[Task brief]
Answer with one number: the count of lines in this material that hold the word "like".

[Records to process]
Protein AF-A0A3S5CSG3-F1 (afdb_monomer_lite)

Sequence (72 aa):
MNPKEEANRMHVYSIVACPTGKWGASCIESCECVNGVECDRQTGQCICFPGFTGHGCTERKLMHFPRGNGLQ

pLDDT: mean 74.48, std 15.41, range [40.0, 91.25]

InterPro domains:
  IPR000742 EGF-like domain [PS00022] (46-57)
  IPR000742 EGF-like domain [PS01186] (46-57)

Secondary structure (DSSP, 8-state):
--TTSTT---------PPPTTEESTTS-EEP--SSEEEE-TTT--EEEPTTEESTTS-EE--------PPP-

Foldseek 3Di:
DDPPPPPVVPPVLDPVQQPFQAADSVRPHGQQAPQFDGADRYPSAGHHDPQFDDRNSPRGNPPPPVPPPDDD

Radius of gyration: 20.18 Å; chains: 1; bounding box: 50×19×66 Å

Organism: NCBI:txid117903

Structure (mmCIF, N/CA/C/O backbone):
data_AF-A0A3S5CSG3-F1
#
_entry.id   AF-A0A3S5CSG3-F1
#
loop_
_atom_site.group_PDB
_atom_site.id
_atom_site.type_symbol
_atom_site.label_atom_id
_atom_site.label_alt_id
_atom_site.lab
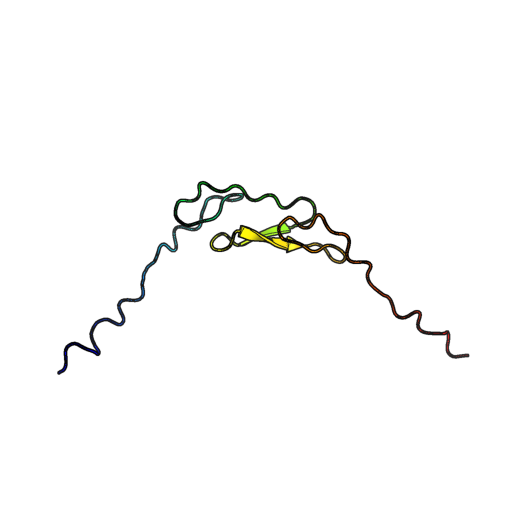el_comp_id
_atom_site.label_asym_id
_atom_site.label_entity_id
_atom_site.label_seq_id
_atom_site.pdbx_PDB_ins_code
_atom_site.Cartn_x
_atom_site.Cartn_y
_atom_site.Cartn_z
_atom_site.occupancy
_atom_site.B_iso_or_equiv
_atom_site.auth_seq_id
_atom_site.auth_comp_id
_atom_site.auth_asym_id
_atom_site.auth_atom_id
_atom_site.pdbx_PDB_model_num
ATOM 1 N N . MET A 1 1 ? -5.987 -3.567 -43.893 1.00 46.31 1 MET A N 1
ATOM 2 C CA . MET A 1 1 ? -5.663 -3.825 -42.474 1.00 46.31 1 MET A CA 1
ATOM 3 C C . MET A 1 1 ? -4.631 -2.793 -42.061 1.00 46.31 1 MET A C 1
ATOM 5 O O . MET A 1 1 ? -3.660 -2.614 -42.786 1.00 46.31 1 MET A O 1
ATOM 9 N N . ASN A 1 2 ? -4.942 -1.990 -41.043 1.00 40.00 2 ASN A N 1
ATOM 10 C CA . ASN A 1 2 ? -4.250 -0.737 -40.731 1.00 40.00 2 ASN A CA 1
ATOM 11 C C . ASN A 1 2 ? -3.354 -0.927 -39.483 1.00 40.00 2 ASN A C 1
ATOM 13 O O . ASN A 1 2 ? -3.818 -1.532 -38.518 1.00 40.00 2 ASN A O 1
ATOM 17 N N . PRO A 1 3 ? -2.131 -0.364 -39.439 1.00 54.34 3 PRO A N 1
ATOM 18 C CA . PRO A 1 3 ? -1.138 -0.497 -38.351 1.00 54.34 3 PRO A CA 1
ATOM 19 C C . PRO A 1 3 ? -1.539 0.091 -36.979 1.00 54.34 3 PRO A C 1
ATOM 21 O O . PRO A 1 3 ? -0.685 0.335 -36.132 1.00 54.34 3 PRO A O 1
ATOM 24 N N . LYS A 1 4 ? -2.829 0.359 -36.751 1.00 52.47 4 LYS A N 1
ATOM 25 C CA . LYS A 1 4 ? -3.364 0.980 -35.527 1.00 52.47 4 LYS A CA 1
ATOM 26 C C . LYS A 1 4 ? -4.099 -0.018 -34.631 1.00 52.47 4 LYS A C 1
ATOM 28 O O . LYS A 1 4 ? -4.264 0.244 -33.447 1.00 52.47 4 LYS A O 1
ATOM 33 N N . GLU A 1 5 ? -4.520 -1.151 -35.193 1.00 57.06 5 GLU A N 1
ATOM 34 C CA . GLU A 1 5 ? -5.295 -2.182 -34.489 1.00 57.06 5 GLU A CA 1
ATOM 35 C C . GLU A 1 5 ? -4.421 -3.341 -33.970 1.0
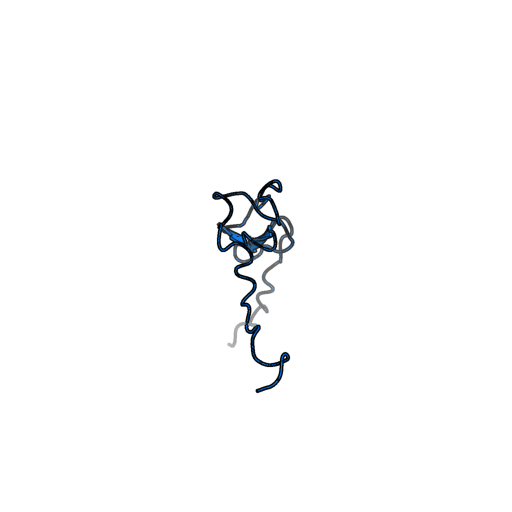0 57.06 5 GLU A C 1
ATOM 37 O O . GLU A 1 5 ? -4.845 -4.086 -33.093 1.00 57.06 5 GLU A O 1
ATOM 42 N N . GLU A 1 6 ? -3.175 -3.467 -34.440 1.00 49.31 6 GLU A N 1
ATOM 43 C CA . GLU A 1 6 ? -2.324 -4.656 -34.237 1.00 49.31 6 GLU A CA 1
ATOM 44 C C . GLU A 1 6 ? -1.261 -4.512 -33.132 1.00 49.31 6 GLU A C 1
ATOM 46 O O . GLU A 1 6 ? -0.213 -5.153 -33.139 1.00 49.31 6 GLU A O 1
ATOM 51 N N . ALA A 1 7 ? -1.544 -3.664 -32.149 1.00 46.91 7 ALA A N 1
ATOM 52 C CA . ALA A 1 7 ? -0.869 -3.688 -30.860 1.00 46.91 7 ALA A CA 1
ATOM 53 C C . ALA A 1 7 ? -1.788 -3.077 -29.789 1.00 46.91 7 ALA A C 1
ATOM 55 O O . ALA A 1 7 ? -1.377 -2.240 -28.992 1.00 46.91 7 ALA A O 1
ATOM 56 N N . ASN A 1 8 ? -2.995 -3.613 -29.616 1.00 54.22 8 ASN A N 1
ATOM 57 C CA . ASN A 1 8 ? -3.290 -4.610 -28.570 1.00 54.22 8 ASN A CA 1
ATOM 58 C C . ASN A 1 8 ? -2.078 -5.430 -28.043 1.00 54.22 8 ASN A C 1
ATOM 60 O O . ASN A 1 8 ? -2.143 -6.629 -27.797 1.00 54.22 8 ASN A O 1
ATOM 64 N N . ARG A 1 9 ? -0.936 -4.766 -27.856 1.00 53.69 9 ARG A N 1
ATOM 65 C CA . ARG A 1 9 ? 0.193 -5.185 -27.065 1.00 53.69 9 ARG A CA 1
ATOM 66 C C . ARG A 1 9 ? -0.203 -4.672 -25.709 1.00 53.69 9 ARG A C 1
ATOM 68 O O . ARG A 1 9 ? 0.222 -3.599 -25.284 1.00 53.69 9 ARG A O 1
ATOM 75 N N . MET A 1 10 ? -1.107 -5.435 -25.093 1.00 50.56 10 MET A N 1
ATOM 76 C CA . MET A 1 10 ? -1.115 -5.634 -23.660 1.00 50.56 10 MET A CA 1
ATOM 77 C C . MET A 1 10 ? 0.333 -5.432 -23.243 1.00 50.56 10 MET A C 1
ATOM 79 O O . MET A 1 10 ? 1.206 -6.214 -23.634 1.00 50.56 10 MET A O 1
ATOM 83 N N . HIS A 1 11 ? 0.627 -4.285 -22.630 1.00 54.09 11 HIS A N 1
ATOM 84 C CA . HIS A 1 11 ? 1.852 -4.168 -21.883 1.00 54.09 11 HIS A CA 1
ATOM 85 C C . HIS A 1 11 ? 1.665 -5.288 -20.876 1.00 54.09 11 HIS A C 1
ATOM 87 O O . HIS A 1 11 ? 0.993 -5.128 -19.861 1.00 54.09 11 HIS A O 1
ATOM 93 N N . VAL A 1 12 ? 2.221 -6.455 -21.198 1.00 56.66 12 VAL A N 1
ATOM 94 C CA . VAL A 1 12 ? 2.632 -7.467 -20.245 1.00 56.66 12 VAL A CA 1
ATOM 95 C C . VAL A 1 12 ? 3.767 -6.789 -19.479 1.00 56.66 12 VAL A C 1
ATOM 97 O O . VAL A 1 12 ? 4.927 -7.178 -19.537 1.00 56.66 12 VAL A O 1
ATOM 100 N N . TYR A 1 13 ? 3.441 -5.659 -18.850 1.00 56.69 13 TYR A N 1
ATOM 101 C CA . TYR A 1 13 ? 4.242 -4.958 -17.896 1.00 56.69 13 TYR A CA 1
ATOM 102 C C . TYR A 1 13 ? 4.104 -5.837 -16.681 1.00 56.69 13 TYR A C 1
ATOM 104 O O . TYR A 1 13 ? 3.203 -5.688 -15.867 1.00 56.69 13 TYR A O 1
ATOM 112 N N . SER A 1 14 ? 4.933 -6.871 -16.704 1.00 57.28 14 SER A N 1
ATOM 113 C CA . SER A 1 14 ? 5.414 -7.514 -15.516 1.00 57.28 14 SER A CA 1
ATOM 114 C C . SER A 1 14 ? 4.299 -7.828 -14.518 1.00 57.28 14 SER A C 1
ATOM 116 O O . SER A 1 14 ? 4.214 -7.231 -13.452 1.00 57.28 14 SER A O 1
ATOM 118 N N . ILE A 1 15 ? 3.525 -8.884 -14.788 1.00 60.81 15 ILE A N 1
ATOM 119 C CA . ILE A 1 15 ? 2.927 -9.647 -13.681 1.00 60.81 15 ILE A CA 1
ATOM 120 C C . ILE A 1 15 ? 4.009 -10.354 -12.839 1.00 60.81 15 ILE A C 1
ATOM 122 O O . ILE A 1 15 ? 3.699 -11.304 -12.122 
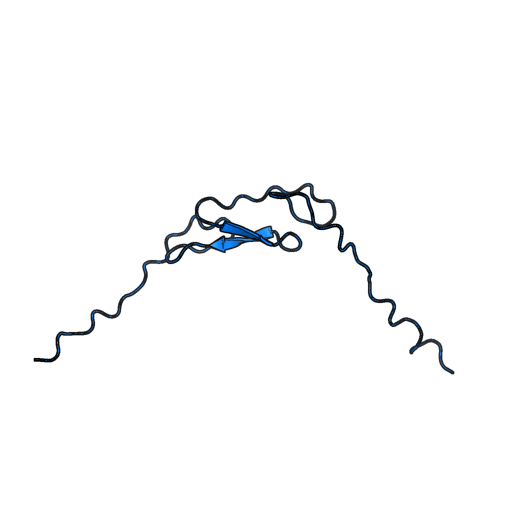1.00 60.81 15 ILE A O 1
ATOM 126 N N . VAL A 1 16 ? 5.285 -9.940 -12.922 1.00 62.03 16 VAL A N 1
ATOM 127 C CA . VAL A 1 16 ? 6.273 -10.235 -11.889 1.00 62.03 16 VAL A CA 1
ATOM 128 C C . VAL A 1 16 ? 5.804 -9.471 -10.662 1.00 62.03 16 VAL A C 1
ATOM 130 O O . VAL A 1 16 ? 6.210 -8.345 -10.390 1.00 62.03 16 VAL A O 1
ATOM 133 N N . ALA A 1 17 ? 4.859 -10.085 -9.958 1.00 69.12 17 ALA A N 1
ATOM 134 C CA . ALA A 1 17 ? 4.463 -9.683 -8.636 1.00 69.12 17 ALA A CA 1
ATOM 135 C C . ALA A 1 17 ? 5.748 -9.584 -7.819 1.00 69.12 17 ALA A C 1
ATOM 137 O O . ALA A 1 17 ? 6.491 -10.562 -7.697 1.00 69.12 17 ALA A O 1
ATOM 138 N N . CYS A 1 18 ? 6.020 -8.395 -7.291 1.00 76.62 18 CYS A N 1
ATOM 139 C CA . CYS A 1 18 ? 7.134 -8.221 -6.382 1.00 76.62 18 CYS A CA 1
ATOM 140 C C . CYS A 1 18 ? 7.047 -9.242 -5.244 1.00 76.62 18 CYS A C 1
ATOM 142 O O . CYS A 1 18 ? 5.936 -9.626 -4.857 1.00 76.62 18 CYS A O 1
ATOM 144 N N . PRO A 1 19 ? 8.182 -9.722 -4.710 1.00 81.75 19 PRO A N 1
ATOM 145 C CA . PRO A 1 19 ? 8.156 -10.577 -3.533 1.00 81.75 19 PRO A CA 1
ATOM 146 C C . PRO A 1 19 ? 7.383 -9.884 -2.404 1.00 81.75 19 PRO A C 1
ATOM 148 O O . PRO A 1 19 ? 7.307 -8.655 -2.352 1.00 81.75 19 PRO A O 1
ATOM 151 N N . THR A 1 20 ? 6.779 -10.674 -1.517 1.00 81.38 20 THR A N 1
ATOM 152 C CA . THR A 1 20 ? 5.979 -10.145 -0.406 1.00 81.38 20 THR A CA 1
ATOM 153 C C . THR A 1 20 ? 6.773 -9.094 0.370 1.00 81.38 20 THR A C 1
ATOM 155 O O . THR A 1 20 ? 7.922 -9.331 0.739 1.00 81.38 20 THR A O 1
ATOM 158 N N . GLY A 1 21 ? 6.160 -7.929 0.594 1.00 83.88 21 GLY A N 1
ATOM 159 C CA . GLY A 1 21 ? 6.797 -6.801 1.273 1.00 83.88 21 GLY A CA 1
ATOM 160 C C . GLY A 1 21 ? 7.593 -5.857 0.366 1.00 83.88 21 GLY A C 1
ATOM 161 O O . GLY A 1 21 ? 8.281 -4.985 0.891 1.00 83.88 21 GLY A O 1
ATOM 162 N N . LYS A 1 22 ? 7.509 -5.998 -0.965 1.00 87.50 22 LYS A N 1
ATOM 163 C CA . LYS A 1 22 ? 8.144 -5.091 -1.934 1.00 87.50 22 LYS A CA 1
ATOM 164 C C . LYS A 1 22 ? 7.178 -4.573 -2.996 1.00 87.50 22 LYS A C 1
ATOM 166 O O . LYS A 1 22 ? 6.206 -5.252 -3.326 1.00 87.50 22 LYS A O 1
ATOM 171 N N . TRP A 1 23 ? 7.482 -3.406 -3.563 1.00 86.94 23 TRP A N 1
ATOM 172 C CA . TRP A 1 23 ? 6.674 -2.767 -4.606 1.00 86.94 23 TRP A CA 1
ATOM 173 C C . TRP A 1 23 ? 7.502 -1.911 -5.585 1.00 86.94 23 TRP A C 1
ATOM 175 O O . TRP A 1 23 ? 8.715 -1.731 -5.425 1.00 86.94 23 TRP A O 1
ATOM 185 N N . GLY A 1 24 ? 6.841 -1.411 -6.632 1.00 82.31 24 GLY A N 1
ATOM 186 C CA . GLY A 1 24 ? 7.411 -0.498 -7.628 1.00 82.31 24 GLY A CA 1
ATOM 187 C C . GLY A 1 24 ? 8.019 -1.198 -8.849 1.00 82.31 24 GLY A C 1
ATOM 188 O O . GLY A 1 24 ? 8.100 -2.422 -8.917 1.00 82.31 24 GLY A O 1
ATOM 189 N N . ALA A 1 25 ? 8.480 -0.408 -9.824 1.00 80.69 25 ALA A N 1
ATOM 190 C CA . ALA A 1 25 ? 8.875 -0.894 -11.155 1.00 80.69 25 ALA A CA 1
ATOM 191 C C . ALA A 1 25 ? 9.997 -1.953 -11.170 1.00 80.69 25 ALA A C 1
ATOM 193 O O . ALA A 1 25 ? 10.097 -2.722 -12.125 1.00 80.69 25 ALA A O 1
ATOM 194 N N . SER A 1 26 ? 10.811 -2.000 -10.112 1.00 80.88 26 SER A N 1
ATOM 195 C CA . SER A 1 26 ? 11.926 -2.944 -9.951 1.00 80.88 26 SER A CA 1
ATOM 196 C C . SER A 1 26 ? 11.879 -3.714 -8.626 1.00 80.88 26 SER A C 1
ATOM 198 O O . SER A 1 26 ? 12.872 -4.336 -8.257 1.00 80.88 26 SER A O 1
ATOM 200 N N . CYS A 1 27 ? 10.769 -3.651 -7.877 1.00 84.31 27 CYS A N 1
ATOM 201 C CA . CYS A 1 27 ? 10.650 -4.264 -6.547 1.00 84.31 27 CYS A CA 1
ATOM 202 C C . CYS A 1 27 ? 11.781 -3.861 -5.584 1.00 84.31 27 CYS A C 1
ATOM 204 O O . CYS A 1 27 ? 12.287 -4.683 -4.817 1.00 84.31 27 CYS A O 1
ATOM 206 N N . ILE A 1 28 ? 12.234 -2.611 -5.669 1.00 86.88 28 ILE A N 1
ATOM 207 C CA . ILE A 1 28 ? 13.276 -2.062 -4.792 1.00 86.88 28 ILE A CA 1
ATOM 208 C C . ILE A 1 28 ? 12.664 -1.429 -3.546 1.00 86.88 28 ILE A C 1
ATOM 210 O O . ILE A 1 28 ? 13.228 -1.570 -2.459 1.00 86.88 28 ILE A O 1
ATOM 214 N N . GLU A 1 29 ? 11.478 -0.842 -3.700 1.00 88.12 29 GLU A N 1
ATOM 215 C CA . GLU A 1 29 ? 10.763 -0.178 -2.627 1.00 88.12 29 GLU A CA 1
ATOM 216 C C . GLU A 1 29 ? 10.204 -1.222 -1.666 1.00 88.12 29 GLU A C 1
ATOM 218 O O . GLU A 1 29 ? 9.713 -2.282 -2.073 1.00 88.12 29 GLU A O 1
ATOM 223 N N . SER A 1 30 ? 10.315 -0.935 -0.373 1.00 89.25 30 SER A N 1
ATOM 224 C CA . SER A 1 30 ? 9.810 -1.812 0.681 1.00 89.25 30 SER A CA 1
ATOM 225 C C . SER A 1 30 ? 8.427 -1.348 1.111 1.00 89.25 30 SER A C 1
ATOM 227 O O . SER A 1 30 ? 8.125 -0.156 1.110 1.00 89.25 30 SER A O 1
ATOM 229 N N . CYS A 1 31 ? 7.569 -2.296 1.461 1.00 89.06 31 CYS A N 1
ATOM 230 C CA . CYS A 1 31 ? 6.254 -1.982 1.985 1.00 89.06 31 CYS A CA 1
ATOM 231 C C . CYS A 1 31 ? 6.345 -1.614 3.462 1.00 89.06 31 CYS A C 1
ATOM 233 O O . CYS A 1 31 ? 6.754 -2.428 4.287 1.00 89.06 31 CYS A O 1
ATOM 235 N N . GLU A 1 32 ? 5.912 -0.404 3.795 1.00 89.56 32 GLU A N 1
ATOM 236 C CA . GLU A 1 32 ? 5.975 0.153 5.149 1.00 89.56 32 GLU A CA 1
ATOM 237 C C . GLU A 1 32 ? 4.586 0.177 5.811 1.00 89.56 32 GLU A C 1
ATOM 239 O O . GLU A 1 32 ? 4.148 1.182 6.371 1.00 89.56 32 GLU A O 1
ATOM 244 N N . CYS A 1 33 ? 3.853 -0.938 5.724 1.00 90.69 33 CYS A N 1
ATOM 245 C CA . CYS A 1 33 ? 2.525 -1.068 6.325 1.00 90.69 33 CYS A CA 1
ATOM 246 C C . CYS A 1 33 ? 2.641 -1.396 7.821 1.00 90.69 33 CYS A C 1
ATOM 248 O O . CYS A 1 33 ? 2.874 -2.546 8.183 1.00 90.69 33 CYS A O 1
ATOM 250 N N . VAL A 1 34 ? 2.451 -0.410 8.703 1.00 89.69 34 VAL A N 1
ATOM 251 C CA . VAL A 1 34 ? 2.550 -0.619 10.163 1.00 89.69 34 VAL A CA 1
ATOM 252 C C . VAL A 1 34 ? 1.269 -1.235 10.733 1.00 89.69 34 VAL A C 1
ATOM 254 O O . VAL A 1 34 ? 1.326 -2.215 11.468 1.00 89.69 34 VAL A O 1
ATOM 257 N N . ASN A 1 35 ? 0.103 -0.684 10.375 1.00 88.00 35 ASN A N 1
ATOM 258 C CA . ASN A 1 35 ? -1.219 -1.210 10.759 1.00 88.00 35 ASN A CA 1
ATOM 259 C C . ASN A 1 35 ? -2.017 -1.639 9.521 1.00 88.00 35 ASN A C 1
ATOM 261 O O . ASN A 1 35 ? -3.188 -1.284 9.355 1.00 88.00 35 ASN A O 1
ATOM 265 N N . GLY A 1 36 ? -1.349 -2.343 8.611 1.00 84.31 36 GLY A N 1
ATOM 266 C CA . GLY A 1 36 ? -1.941 -2.865 7.386 1.00 84.31 36 GLY A CA 1
ATOM 267 C C . GLY A 1 36 ? -1.688 -4.358 7.228 1.00 84.31 36 GLY A C 1
ATOM 268 O O . GLY A 1 36 ? -0.863 -4.936 7.931 1.00 84.31 36 GLY A O 1
ATOM 269 N N . VAL A 1 37 ? -2.429 -4.974 6.311 1.00 84.06 37 VAL A N 1
ATOM 270 C CA . VAL A 1 37 ? -2.379 -6.425 6.070 1.00 84.06 37 VAL A CA 1
ATOM 271 C C . VAL A 1 37 ? -1.448 -6.758 4.914 1.00 84.06 37 VAL A C 1
ATOM 273 O O . VAL A 1 37 ? -0.593 -7.630 5.021 1.00 84.06 37 VAL A O 1
ATOM 276 N N . GLU A 1 38 ? -1.619 -6.052 3.802 1.00 83.88 38 GLU A N 1
ATOM 277 C CA . GLU A 1 38 ? -0.863 -6.258 2.574 1.00 83.88 38 GLU A CA 1
ATOM 278 C C . GLU A 1 38 ? -0.661 -4.910 1.878 1.00 83.88 38 GLU A C 1
ATOM 280 O O . GLU A 1 38 ? -1.481 -4.000 2.023 1.00 83.88 38 GLU A O 1
ATOM 285 N N . CYS A 1 39 ? 0.442 -4.786 1.144 1.00 87.00 39 CYS A N 1
ATOM 286 C CA . CYS A 1 39 ? 0.686 -3.684 0.225 1.00 87.00 39 CYS A CA 1
ATOM 287 C C . CYS A 1 39 ? 0.418 -4.121 -1.210 1.00 87.00 39 CYS A C 1
ATOM 289 O O . CYS A 
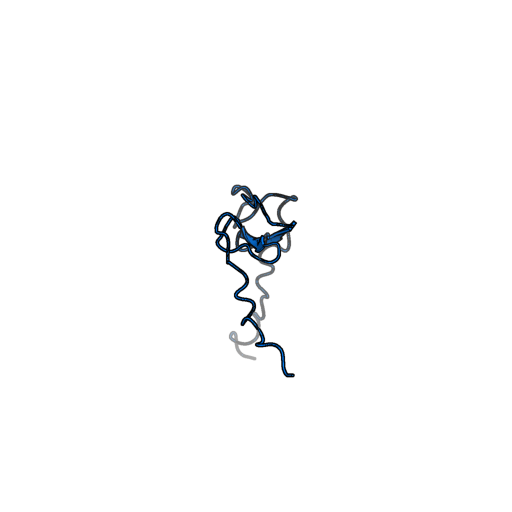1 39 ? 0.802 -5.214 -1.638 1.00 87.00 39 CYS A O 1
ATOM 291 N N . ASP A 1 40 ? -0.182 -3.226 -1.976 1.00 84.00 40 ASP A N 1
ATOM 292 C CA . ASP A 1 40 ? -0.298 -3.380 -3.409 1.00 84.00 40 ASP A CA 1
ATOM 293 C C . ASP A 1 40 ? 1.102 -3.383 -4.041 1.00 84.00 40 ASP A C 1
ATOM 295 O O . ASP A 1 40 ? 1.898 -2.459 -3.875 1.00 84.00 40 ASP A O 1
ATOM 299 N N . ARG A 1 41 ? 1.422 -4.450 -4.772 1.00 80.75 41 ARG A
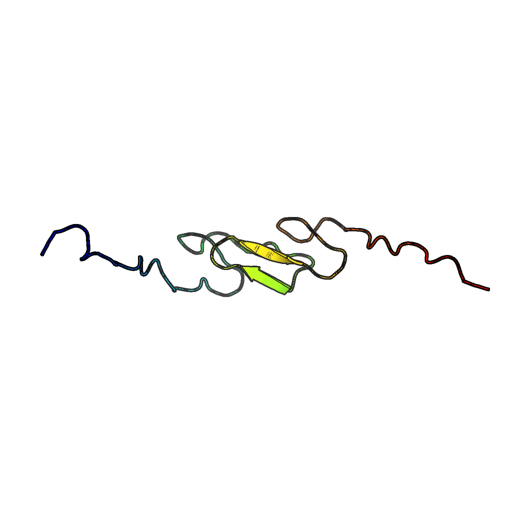 N 1
ATOM 300 C CA . ARG A 1 41 ? 2.773 -4.674 -5.312 1.00 80.75 41 ARG A CA 1
ATOM 301 C C . ARG A 1 41 ? 3.119 -3.711 -6.452 1.00 80.75 41 ARG A C 1
ATOM 303 O O . ARG A 1 41 ? 4.295 -3.565 -6.776 1.00 80.75 41 ARG A O 1
ATOM 310 N N . GLN A 1 42 ? 2.126 -3.061 -7.062 1.00 77.19 42 GLN A N 1
ATOM 311 C CA . GLN A 1 42 ? 2.333 -2.097 -8.144 1.00 77.19 42 GLN A CA 1
ATOM 312 C C . GLN A 1 42 ? 2.465 -0.670 -7.607 1.00 77.19 42 GLN A C 1
ATOM 314 O O . GLN A 1 42 ? 3.354 0.067 -8.025 1.00 77.19 42 GLN A O 1
ATOM 319 N N . THR A 1 43 ? 1.598 -0.291 -6.673 1.00 80.12 43 THR A N 1
ATOM 320 C CA . THR A 1 43 ? 1.456 1.086 -6.181 1.00 80.12 43 THR A CA 1
ATOM 321 C C . THR A 1 43 ? 2.103 1.326 -4.819 1.00 80.12 43 THR A C 1
ATOM 323 O O . THR A 1 43 ? 2.305 2.479 -4.457 1.00 80.12 43 THR A O 1
ATOM 326 N N . GLY A 1 44 ? 2.407 0.271 -4.058 1.00 85.00 44 GLY A N 1
ATOM 327 C CA . GLY A 1 44 ? 2.913 0.360 -2.684 1.00 85.00 44 GLY A CA 1
ATOM 328 C C . GLY A 1 44 ? 1.844 0.630 -1.631 1.00 85.00 44 GLY A C 1
ATOM 329 O O . GLY A 1 44 ? 2.140 0.611 -0.438 1.00 85.00 44 GLY A O 1
ATOM 330 N N . GLN A 1 45 ? 0.596 0.848 -2.048 1.00 86.06 45 GLN A N 1
ATOM 331 C CA . GLN A 1 45 ? -0.469 1.264 -1.151 1.00 86.06 45 GLN A CA 1
ATOM 332 C C . GLN A 1 45 ? -0.893 0.132 -0.209 1.00 86.06 45 GLN A C 1
ATOM 334 O O . GLN A 1 45 ? -1.229 -0.969 -0.643 1.00 86.06 45 GLN A O 1
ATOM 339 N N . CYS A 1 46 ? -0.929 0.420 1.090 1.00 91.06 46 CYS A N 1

[Exercise solution]
2